I had always had a fair amount of respect for DP Preview, until today.  A couple of weeks ago Nikon announced 2 new cameras, D3 and D300.  They will be available for sale until November or December.  DP Preview already has "owner" ratings posted for both cameras.  Here's a quote from one of them on the D3, "this is basically the best camera ever made, period."  In the future I'll be looking elsewhere for reviews of cameras because DP Preview has no credibility.


----------



## Dario (Sep 12, 2007)

Gerry,

I don't usually read owner's reviews.  The one I use (and trust) is the site review.

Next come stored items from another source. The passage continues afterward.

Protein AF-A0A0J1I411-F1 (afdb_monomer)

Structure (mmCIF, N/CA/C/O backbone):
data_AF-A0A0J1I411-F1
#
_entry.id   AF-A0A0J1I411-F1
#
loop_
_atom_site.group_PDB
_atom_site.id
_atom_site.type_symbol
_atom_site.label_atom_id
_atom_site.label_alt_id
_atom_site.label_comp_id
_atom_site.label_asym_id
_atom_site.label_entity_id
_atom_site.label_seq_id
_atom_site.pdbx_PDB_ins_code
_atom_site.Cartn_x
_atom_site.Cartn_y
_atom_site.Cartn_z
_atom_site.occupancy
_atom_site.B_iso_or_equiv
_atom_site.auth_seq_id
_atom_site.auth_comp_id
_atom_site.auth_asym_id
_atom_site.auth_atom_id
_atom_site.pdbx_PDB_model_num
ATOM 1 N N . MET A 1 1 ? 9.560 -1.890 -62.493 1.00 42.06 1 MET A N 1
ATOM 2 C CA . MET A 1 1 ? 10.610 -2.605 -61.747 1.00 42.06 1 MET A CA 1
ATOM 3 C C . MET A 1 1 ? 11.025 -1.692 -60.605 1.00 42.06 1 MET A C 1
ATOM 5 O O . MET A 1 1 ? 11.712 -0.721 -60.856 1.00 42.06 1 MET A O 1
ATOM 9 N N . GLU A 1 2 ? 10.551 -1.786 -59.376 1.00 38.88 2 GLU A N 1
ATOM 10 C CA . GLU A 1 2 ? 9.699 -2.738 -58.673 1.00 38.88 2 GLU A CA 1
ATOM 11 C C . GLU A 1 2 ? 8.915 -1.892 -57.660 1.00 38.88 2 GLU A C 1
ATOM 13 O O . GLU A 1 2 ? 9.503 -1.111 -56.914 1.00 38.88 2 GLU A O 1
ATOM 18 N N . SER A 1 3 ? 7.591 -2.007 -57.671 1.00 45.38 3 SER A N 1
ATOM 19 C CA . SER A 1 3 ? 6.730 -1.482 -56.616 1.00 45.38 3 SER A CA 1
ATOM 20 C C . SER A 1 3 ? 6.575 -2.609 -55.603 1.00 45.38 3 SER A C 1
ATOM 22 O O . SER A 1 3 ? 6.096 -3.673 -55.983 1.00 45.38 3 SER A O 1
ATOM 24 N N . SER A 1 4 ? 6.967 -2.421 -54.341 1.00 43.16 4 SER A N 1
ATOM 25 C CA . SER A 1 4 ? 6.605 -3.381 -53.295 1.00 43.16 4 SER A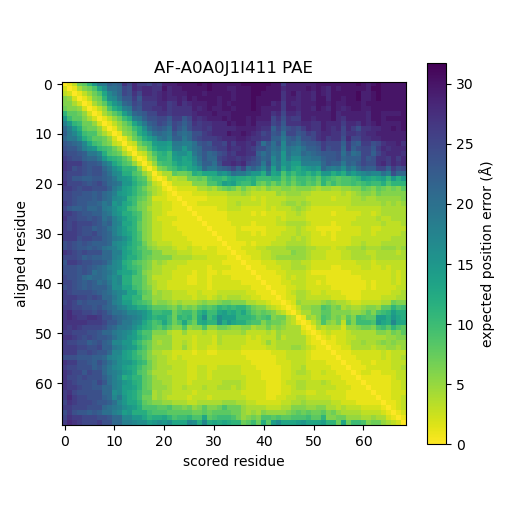 CA 1
ATOM 26 C C . SER A 1 4 ? 6.453 -2.733 -51.923 1.00 43.16 4 SER A C 1
ATOM 28 O O . SER A 1 4 ? 7.234 -1.892 -51.489 1.00 43.16 4 SER A O 1
ATOM 30 N N . VAL A 1 5 ? 5.360 -3.148 -51.302 1.00 56.06 5 VAL A N 1
ATOM 31 C CA . VAL A 1 5 ? 4.715 -2.725 -50.065 1.00 56.06 5 VAL A CA 1
ATOM 32 C C . VAL A 1 5 ? 5.471 -3.266 -48.857 1.00 56.06 5 VAL A C 1
ATOM 34 O O . VAL A 1 5 ? 5.804 -4.441 -48.862 1.00 56.06 5 VAL A O 1
ATOM 37 N N . LEU A 1 6 ? 5.599 -2.490 -47.776 1.00 45.75 6 LEU A N 1
ATOM 38 C CA . LEU A 1 6 ? 5.574 -3.020 -46.402 1.00 45.75 6 LEU A CA 1
ATOM 39 C C . LEU A 1 6 ? 5.060 -1.915 -45.468 1.00 45.75 6 LEU A C 1
ATOM 41 O O . LEU A 1 6 ? 5.727 -0.923 -45.209 1.00 45.75 6 LEU A O 1
ATOM 45 N N . ALA A 1 7 ? 3.766 -1.951 -45.163 1.00 44.03 7 ALA A N 1
ATOM 46 C CA . ALA A 1 7 ? 3.199 -2.666 -44.018 1.00 44.03 7 ALA A CA 1
ATOM 47 C C . ALA A 1 7 ? 3.090 -1.717 -42.820 1.00 44.03 7 ALA A C 1
ATOM 49 O O . ALA A 1 7 ? 4.077 -1.175 -42.329 1.00 44.03 7 ALA A O 1
ATOM 50 N N . GLY A 1 8 ? 1.842 -1.485 -42.408 1.00 43.62 8 GLY A N 1
ATOM 51 C CA . GLY A 1 8 ? 1.465 -0.529 -41.380 1.00 43.62 8 GLY A CA 1
ATOM 52 C C . GLY A 1 8 ? 2.343 -0.625 -40.140 1.00 43.62 8 GLY A C 1
ATOM 53 O O . GLY A 1 8 ? 2.700 -1.711 -39.679 1.00 43.62 8 GLY A O 1
ATOM 54 N N . ARG A 1 9 ? 2.663 0.549 -39.593 1.00 48.91 9 ARG A N 1
ATOM 55 C CA . ARG A 1 9 ? 3.284 0.735 -38.286 1.00 48.91 9 ARG A CA 1
ATOM 56 C C . ARG A 1 9 ? 2.339 0.144 -37.242 1.00 48.91 9 ARG A C 1
ATOM 58 O O . ARG A 1 9 ? 1.510 0.838 -36.666 1.00 48.91 9 ARG A O 1
ATOM 65 N N . ARG A 1 10 ? 2.424 -1.173 -37.054 1.00 45.69 10 ARG A N 1
ATOM 66 C CA . ARG A 1 10 ? 1.800 -1.896 -35.956 1.00 45.69 10 ARG A CA 1
ATOM 67 C C . ARG A 1 10 ? 2.411 -1.276 -34.716 1.00 45.69 10 ARG A C 1
ATOM 69 O O . ARG A 1 10 ? 3.578 -1.525 -34.413 1.00 45.69 10 ARG A O 1
ATOM 76 N N . VAL A 1 11 ? 1.652 -0.389 -34.077 1.00 45.88 11 VAL A N 1
ATOM 77 C CA . VAL A 1 11 ? 1.958 0.104 -32.743 1.00 45.88 11 VAL A CA 1
ATOM 78 C C . VAL A 1 11 ? 2.089 -1.170 -31.933 1.00 45.88 11 VAL A C 1
ATOM 80 O O . VAL A 1 11 ? 1.107 -1.872 -31.687 1.00 45.88 11 VAL A O 1
ATOM 83 N N . LYS A 1 12 ? 3.324 -1.573 -31.636 1.00 43.44 12 LYS A N 1
ATOM 84 C CA . LYS A 1 12 ? 3.509 -2.535 -30.576 1.00 43.44 12 LYS A CA 1
ATOM 85 C C . LYS A 1 12 ? 3.025 -1.752 -29.367 1.00 43.44 12 LYS A C 1
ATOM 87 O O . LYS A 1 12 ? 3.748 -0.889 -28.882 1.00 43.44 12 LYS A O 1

It is like saying you won't visit IAP anymore because of a TROLL (if you encounter one here).  We had a few TROLLS's but hope that didn't take the credibility of IAP as a site away. []


----------



## gerryr (Sep 12, 2007)

Dario,
What does in their credibility for me is the very fact that they allow "owner" reviews of a camera that nobody can even buy yet.  Well, actually Nikon dealers are currently taking orders, but nobody actually has one.  The site is still useful for specs, but that's about it as far as I'm concerned.


----------



## Dario (Sep 12, 2007)

Well, you sure are free to feel that way.

I've read enough here about site maintenance from Jeff that maybe the (DPReview) site owner didn't anticipate that scenario or it is not easily done.  Regardless for me that doesn't matter since I only use Phil Askey's review anyway.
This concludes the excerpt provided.